[What is required] Write out the whole listing below exactly, skipping each picture.

○ ○ ○ ○ ○ ○ ○

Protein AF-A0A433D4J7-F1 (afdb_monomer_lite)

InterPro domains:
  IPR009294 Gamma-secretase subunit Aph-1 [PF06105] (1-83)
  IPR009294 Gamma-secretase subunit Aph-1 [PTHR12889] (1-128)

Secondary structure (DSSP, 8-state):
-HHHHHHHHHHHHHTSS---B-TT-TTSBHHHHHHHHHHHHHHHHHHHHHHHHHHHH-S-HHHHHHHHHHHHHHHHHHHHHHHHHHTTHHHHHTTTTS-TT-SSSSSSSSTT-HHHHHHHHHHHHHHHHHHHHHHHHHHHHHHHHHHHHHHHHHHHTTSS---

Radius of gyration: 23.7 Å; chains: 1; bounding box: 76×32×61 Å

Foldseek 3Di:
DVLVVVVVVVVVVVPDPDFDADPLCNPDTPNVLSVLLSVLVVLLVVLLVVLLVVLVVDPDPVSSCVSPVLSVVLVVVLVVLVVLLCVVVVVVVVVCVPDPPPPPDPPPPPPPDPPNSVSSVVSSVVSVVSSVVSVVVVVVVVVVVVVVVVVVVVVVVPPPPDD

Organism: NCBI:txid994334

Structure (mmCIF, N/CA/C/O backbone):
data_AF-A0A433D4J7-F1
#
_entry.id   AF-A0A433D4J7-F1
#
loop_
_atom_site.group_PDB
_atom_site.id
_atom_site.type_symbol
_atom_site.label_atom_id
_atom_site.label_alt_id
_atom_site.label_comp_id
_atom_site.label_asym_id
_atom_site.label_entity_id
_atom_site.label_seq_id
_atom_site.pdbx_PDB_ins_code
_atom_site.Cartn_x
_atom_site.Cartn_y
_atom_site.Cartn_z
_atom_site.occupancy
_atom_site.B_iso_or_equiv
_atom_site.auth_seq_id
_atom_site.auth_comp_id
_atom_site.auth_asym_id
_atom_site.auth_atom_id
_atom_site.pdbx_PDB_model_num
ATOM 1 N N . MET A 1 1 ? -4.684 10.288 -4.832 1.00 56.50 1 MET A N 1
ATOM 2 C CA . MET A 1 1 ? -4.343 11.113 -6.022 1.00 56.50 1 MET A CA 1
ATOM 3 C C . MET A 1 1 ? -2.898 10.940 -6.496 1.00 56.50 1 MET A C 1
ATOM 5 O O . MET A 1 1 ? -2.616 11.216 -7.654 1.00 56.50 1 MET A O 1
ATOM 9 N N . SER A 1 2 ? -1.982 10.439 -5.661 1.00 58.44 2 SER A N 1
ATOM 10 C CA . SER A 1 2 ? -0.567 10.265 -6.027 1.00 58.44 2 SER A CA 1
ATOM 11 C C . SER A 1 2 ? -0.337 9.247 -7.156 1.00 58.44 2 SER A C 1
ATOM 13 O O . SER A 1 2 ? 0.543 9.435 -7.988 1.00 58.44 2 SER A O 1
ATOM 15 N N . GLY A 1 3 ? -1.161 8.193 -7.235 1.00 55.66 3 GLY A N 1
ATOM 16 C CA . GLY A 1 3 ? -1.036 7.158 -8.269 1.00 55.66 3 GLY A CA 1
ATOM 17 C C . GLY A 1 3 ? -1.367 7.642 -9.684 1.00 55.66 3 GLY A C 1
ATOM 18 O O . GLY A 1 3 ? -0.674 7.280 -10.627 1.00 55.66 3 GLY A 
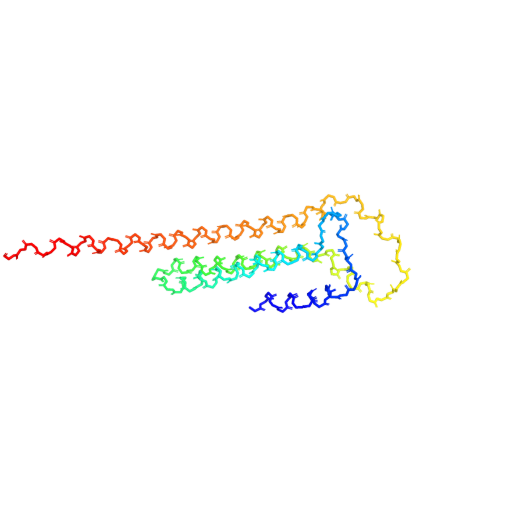O 1
ATOM 19 N N . THR A 1 4 ? -2.374 8.505 -9.840 1.00 56.09 4 THR A N 1
ATOM 20 C CA . THR A 1 4 ? -2.802 9.020 -11.151 1.00 56.09 4 THR A CA 1
ATOM 21 C C . THR A 1 4 ? -1.792 9.997 -11.747 1.00 56.09 4 THR A C 1
ATOM 23 O O . THR A 1 4 ? -1.487 9.894 -12.929 1.00 56.09 4 THR A O 1
ATOM 26 N N . ILE A 1 5 ? -1.208 10.889 -10.940 1.00 66.88 5 ILE A N 1
ATOM 27 C CA . ILE A 1 5 ? -0.218 11.870 -11.423 1.00 66.88 5 ILE A CA 1
ATOM 28 C C . ILE A 1 5 ? 1.081 11.171 -11.862 1.00 66.88 5 ILE A C 1
ATOM 30 O O . ILE A 1 5 ? 1.645 11.522 -12.894 1.00 66.88 5 ILE A O 1
ATOM 34 N N . SER A 1 6 ? 1.516 10.127 -11.145 1.00 60.84 6 SER A N 1
ATOM 35 C CA . SER A 1 6 ? 2.692 9.338 -11.547 1.00 60.84 6 SER A CA 1
ATOM 36 C C . SER A 1 6 ? 2.430 8.407 -12.737 1.00 60.84 6 SER A C 1
ATOM 38 O O . SER A 1 6 ? 3.339 8.153 -13.525 1.00 60.84 6 SER A O 1
ATOM 40 N N . TYR A 1 7 ? 1.207 7.885 -12.887 1.00 62.12 7 TYR A N 1
ATOM 41 C CA . TYR A 1 7 ? 0.883 6.940 -13.960 1.00 62.12 7 TYR A CA 1
ATOM 42 C C . TYR A 1 7 ? 0.651 7.621 -15.309 1.00 62.12 7 TYR A C 1
ATOM 44 O O . TYR A 1 7 ? 1.104 7.103 -16.324 1.00 62.12 7 TYR A O 1
ATOM 52 N N . VAL A 1 8 ? 0.012 8.796 -15.339 1.00 69.88 8 VAL A N 1
ATOM 53 C CA . VAL A 1 8 ? -0.299 9.507 -16.595 1.00 69.88 8 VAL A CA 1
ATOM 54 C C . VAL A 1 8 ? 0.970 9.856 -17.379 1.00 69.88 8 VAL A C 1
ATOM 56 O O . VAL A 1 8 ? 1.005 9.660 -18.592 1.00 69.88 8 VAL A O 1
ATOM 59 N N . SER A 1 9 ? 2.040 10.279 -16.702 1.00 70.12 9 SER A N 1
ATOM 60 C CA . SER A 1 9 ? 3.322 10.589 -17.351 1.00 70.12 9 SER A CA 1
ATOM 61 C C . SER A 1 9 ? 3.992 9.356 -17.974 1.00 70.12 9 SER A C 1
ATOM 63 O O . SER A 1 9 ? 4.547 9.438 -19.069 1.00 70.12 9 SER A O 1
ATOM 65 N N . LEU A 1 10 ? 3.906 8.194 -17.315 1.00 60.94 10 LEU A N 1
ATOM 66 C CA . LEU A 1 10 ? 4.431 6.926 -17.841 1.00 60.94 10 LEU A CA 1
ATOM 67 C C . LEU A 1 10 ? 3.553 6.357 -18.960 1.00 60.94 10 LEU A C 1
ATOM 69 O O . LEU A 1 10 ? 4.070 5.770 -19.910 1.00 60.94 10 LEU A O 1
ATOM 73 N N . LEU A 1 11 ? 2.239 6.560 -18.872 1.00 65.38 11 LEU A N 1
ATOM 74 C CA . LEU A 1 11 ? 1.286 6.159 -19.899 1.00 65.38 11 LEU A CA 1
ATOM 75 C C . LEU A 1 11 ? 1.496 6.977 -21.180 1.00 65.38 11 LEU A C 1
ATOM 77 O O . LEU A 1 11 ? 1.564 6.401 -22.262 1.00 65.38 11 LEU A O 1
ATOM 81 N N . ALA A 1 12 ? 1.714 8.289 -21.060 1.00 68.12 12 ALA A N 1
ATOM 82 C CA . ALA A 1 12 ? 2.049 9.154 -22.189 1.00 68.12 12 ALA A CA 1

○ ○ ○ ○ ○ ○ ○

[Result of the task]
Protein AF-A0A433D4J7-F1 (afdb_monomer_lite)

InterPro domains:
  IPR009294 Gamma-secretase subunit Aph-1 [PF06105] (1-83)
  IPR009294 Gamma-secretase subunit Aph-1 [PTHR12889] (1-128)

Secondary structure (DSSP, 8-state):
-HHHHHHHHHHHHHTSS---B-TT-TTSBHHHHHHHHHHHHHHHHHHHHHHHHHHHH-S-HHHHHHHHHHHHHHHHHHHHHHHHHHTTHHHHHTTTTS-TT-SSSSSSSSTT-HHHHHHHHHHHHHHHHHHHHHHHHHHHHHHHHHHHHHHHHHHHTTSS---

Radius of gyration: 23.7 Å; chains: 1; bounding box: 76×32×61 Å

Foldseek 3Di:
DVLVVVVVVVVVVVPDPDFDADPLCNPDTPNVLSVLLSVLVVLLVVLLVVLLVVLVVDPDPVSSCVSPVLSVVLVVVLVVLVVLLCVVVVVVVVVCVPDPPPPPDPPPPPPPDPPNSVSSVVSSVVSVVSSVVSVVVVVVVVVVVVVVVVVVVVVVVPPPPDD

Organism: NCBI:txid994334

Structure (mmCIF, N/CA/C/O backbone):
data_AF-A0A433D4J7-F1
#
_entry.id   AF-A0A433D4J7-F1
#
loop_
_atom_site.group_PDB
_atom_site.id
_atom_site.type_symbol
_atom_site.label_atom_id
_atom_site.label_alt_id
_atom_site.label_comp_id
_atom_site.label_asym_id
_atom_site.label_entity_id
_atom_site.label_seq_id
_atom_site.pdbx_PDB_ins_code
_atom_site.Cartn_x
_atom_site.Cartn_y
_atom_site.Cartn_z
_atom_site.occupancy
_atom_site.B_iso_or_equiv
_atom_site.auth_seq_id
_atom_site.auth_comp_id
_atom_site.auth_asym_id
_atom_site.auth_atom_id
_atom_site.pdbx_PDB_model_num
ATOM 1 N N . MET A 1 1 ? -4.684 10.288 -4.832 1.00 56.50 1 MET A N 1
ATOM 2 C CA . MET A 1 1 ? -4.343 11.113 -6.022 1.00 56.50 1 MET A CA 1
ATOM 3 C C . MET A 1 1 ? -2.898 10.940 -6.496 1.00 56.50 1 MET A C 1
ATOM 5 O O . MET A 1 1 ? -2.616 11.216 -7.654 1.00 56.50 1 MET A O 1
ATOM 9 N N . SER A 1 2 ? -1.982 10.439 -5.661 1.00 58.44 2 SER A N 1
ATOM 10 C CA . SER A 1 2 ? -0.567 10.265 -6.027 1.00 58.44 2 SER A CA 1
ATOM 11 C C . SER A 1 2 ? -0.337 9.247 -7.156 1.00 58.44 2 SER A C 1
ATOM 13 O O . SER A 1 2 ? 0.543 9.435 -7.988 1.00 58.44 2 SER A O 1
ATOM 15 N N . GLY A 1 3 ? -1.161 8.193 -7.235 1.00 55.66 3 GLY A N 1
ATOM 16 C CA . GLY A 1 3 ? -1.036 7.158 -8.269 1.00 55.66 3 GLY A CA 1
ATOM 17 C C . GLY A 1 3 ? -1.367 7.642 -9.684 1.00 55.66 3 GLY A C 1
ATOM 18 O O . GLY A 1 3 ? -0.674 7.280 -10.627 1.00 55.66 3 GLY A 
O 1
ATOM 19 N N . THR A 1 4 ? -2.374 8.505 -9.840 1.00 56.09 4 THR A N 1
ATOM 20 C CA . THR A 1 4 ? -2.802 9.020 -11.151 1.00 56.09 4 THR A CA 1
ATOM 21 C C . THR A 1 4 ? -1.792 9.997 -11.747 1.00 56.09 4 THR A C 1
ATOM 23 O O . THR A 1 4 ? -1.487 9.894 -12.929 1.00 56.09 4 THR A O 1
ATOM 26 N N . ILE A 1 5 ? -1.208 10.889 -10.940 1.00 66.88 5 ILE A N 1
ATOM 27 C CA . ILE A 1 5 ? -0.218 11.870 -11.423 1.00 66.88 5 ILE A CA 1
ATOM 28 C C . ILE A 1 5 ? 1.081 11.171 -11.862 1.00 66.88 5 ILE A C 1
ATOM 30 O O . ILE A 1 5 ? 1.645 11.522 -12.894 1.00 66.88 5 ILE A O 1
ATOM 34 N N . SER A 1 6 ? 1.516 10.127 -11.145 1.00 60.84 6 SER A N 1
ATOM 35 C CA . SER A 1 6 ? 2.692 9.338 -11.547 1.00 60.84 6 SER A CA 1
ATOM 36 C C . SER A 1 6 ? 2.430 8.407 -12.737 1.00 60.84 6 SER A C 1
ATOM 38 O O . SER A 1 6 ? 3.339 8.153 -13.525 1.00 60.84 6 SER A O 1
ATOM 40 N N . TYR A 1 7 ? 1.207 7.885 -12.887 1.00 62.12 7 TYR A N 1
ATOM 41 C CA . TYR A 1 7 ? 0.883 6.940 -13.960 1.00 62.12 7 TYR A CA 1
ATOM 42 C C . TYR A 1 7 ? 0.651 7.621 -15.309 1.00 62.12 7 TYR A C 1
ATOM 44 O O . TYR A 1 7 ? 1.104 7.103 -16.324 1.00 62.12 7 TYR A O 1
ATOM 52 N N . VAL A 1 8 ? 0.012 8.796 -15.339 1.00 69.88 8 VAL A N 1
ATOM 53 C CA . VAL A 1 8 ? -0.299 9.507 -16.595 1.00 69.88 8 VAL A CA 1
ATOM 54 C C . VAL A 1 8 ? 0.970 9.856 -17.379 1.00 69.88 8 VAL A C 1
ATOM 56 O O . VAL A 1 8 ? 1.005 9.660 -18.592 1.00 69.88 8 VAL A O 1
ATOM 59 N N . SER A 1 9 ? 2.040 10.279 -16.702 1.00 70.12 9 SER A N 1
ATOM 60 C CA . SER A 1 9 ? 3.322 10.589 -17.351 1.00 70.12 9 SER A CA 1
ATOM 61 C C . SER A 1 9 ? 3.992 9.356 -17.974 1.00 70.12 9 SER A C 1
ATOM 63 O O . SER A 1 9 ? 4.547 9.438 -19.069 1.00 70.12 9 SER A O 1
ATOM 65 N N . LEU A 1 10 ? 3.906 8.194 -17.315 1.00 60.94 10 LEU A N 1
ATOM 66 C CA . LEU A 1 10 ? 4.431 6.926 -17.841 1.00 60.94 10 LEU A CA 1
ATOM 67 C C . LEU A 1 10 ? 3.553 6.357 -18.960 1.00 60.94 10 LEU A C 1
ATOM 69 O O . LEU A 1 10 ? 4.070 5.770 -19.910 1.00 60.94 10 LEU A O 1
ATOM 73 N N . LEU A 1 11 ? 2.239 6.560 -18.872 1.00 65.38 11 LEU A N 1
ATOM 74 C CA . LEU A 1 11 ? 1.286 6.159 -19.899 1.00 65.38 11 LEU A CA 1
ATOM 75 C C . LEU A 1 11 ? 1.496 6.977 -21.180 1.00 65.38 11 LEU A C 1
ATOM 77 O O . LEU A 1 11 ? 1.564 6.401 -22.262 1.00 65.38 11 LEU A O 1
ATOM 81 N N . ALA A 1 12 ? 1.714 8.289 -21.060 1.00 68.12 12 ALA A N 1
ATOM 82 C CA . ALA A 1 12 ? 2.049 9.154 -22.189 1.00 68.12 12 ALA A CA 1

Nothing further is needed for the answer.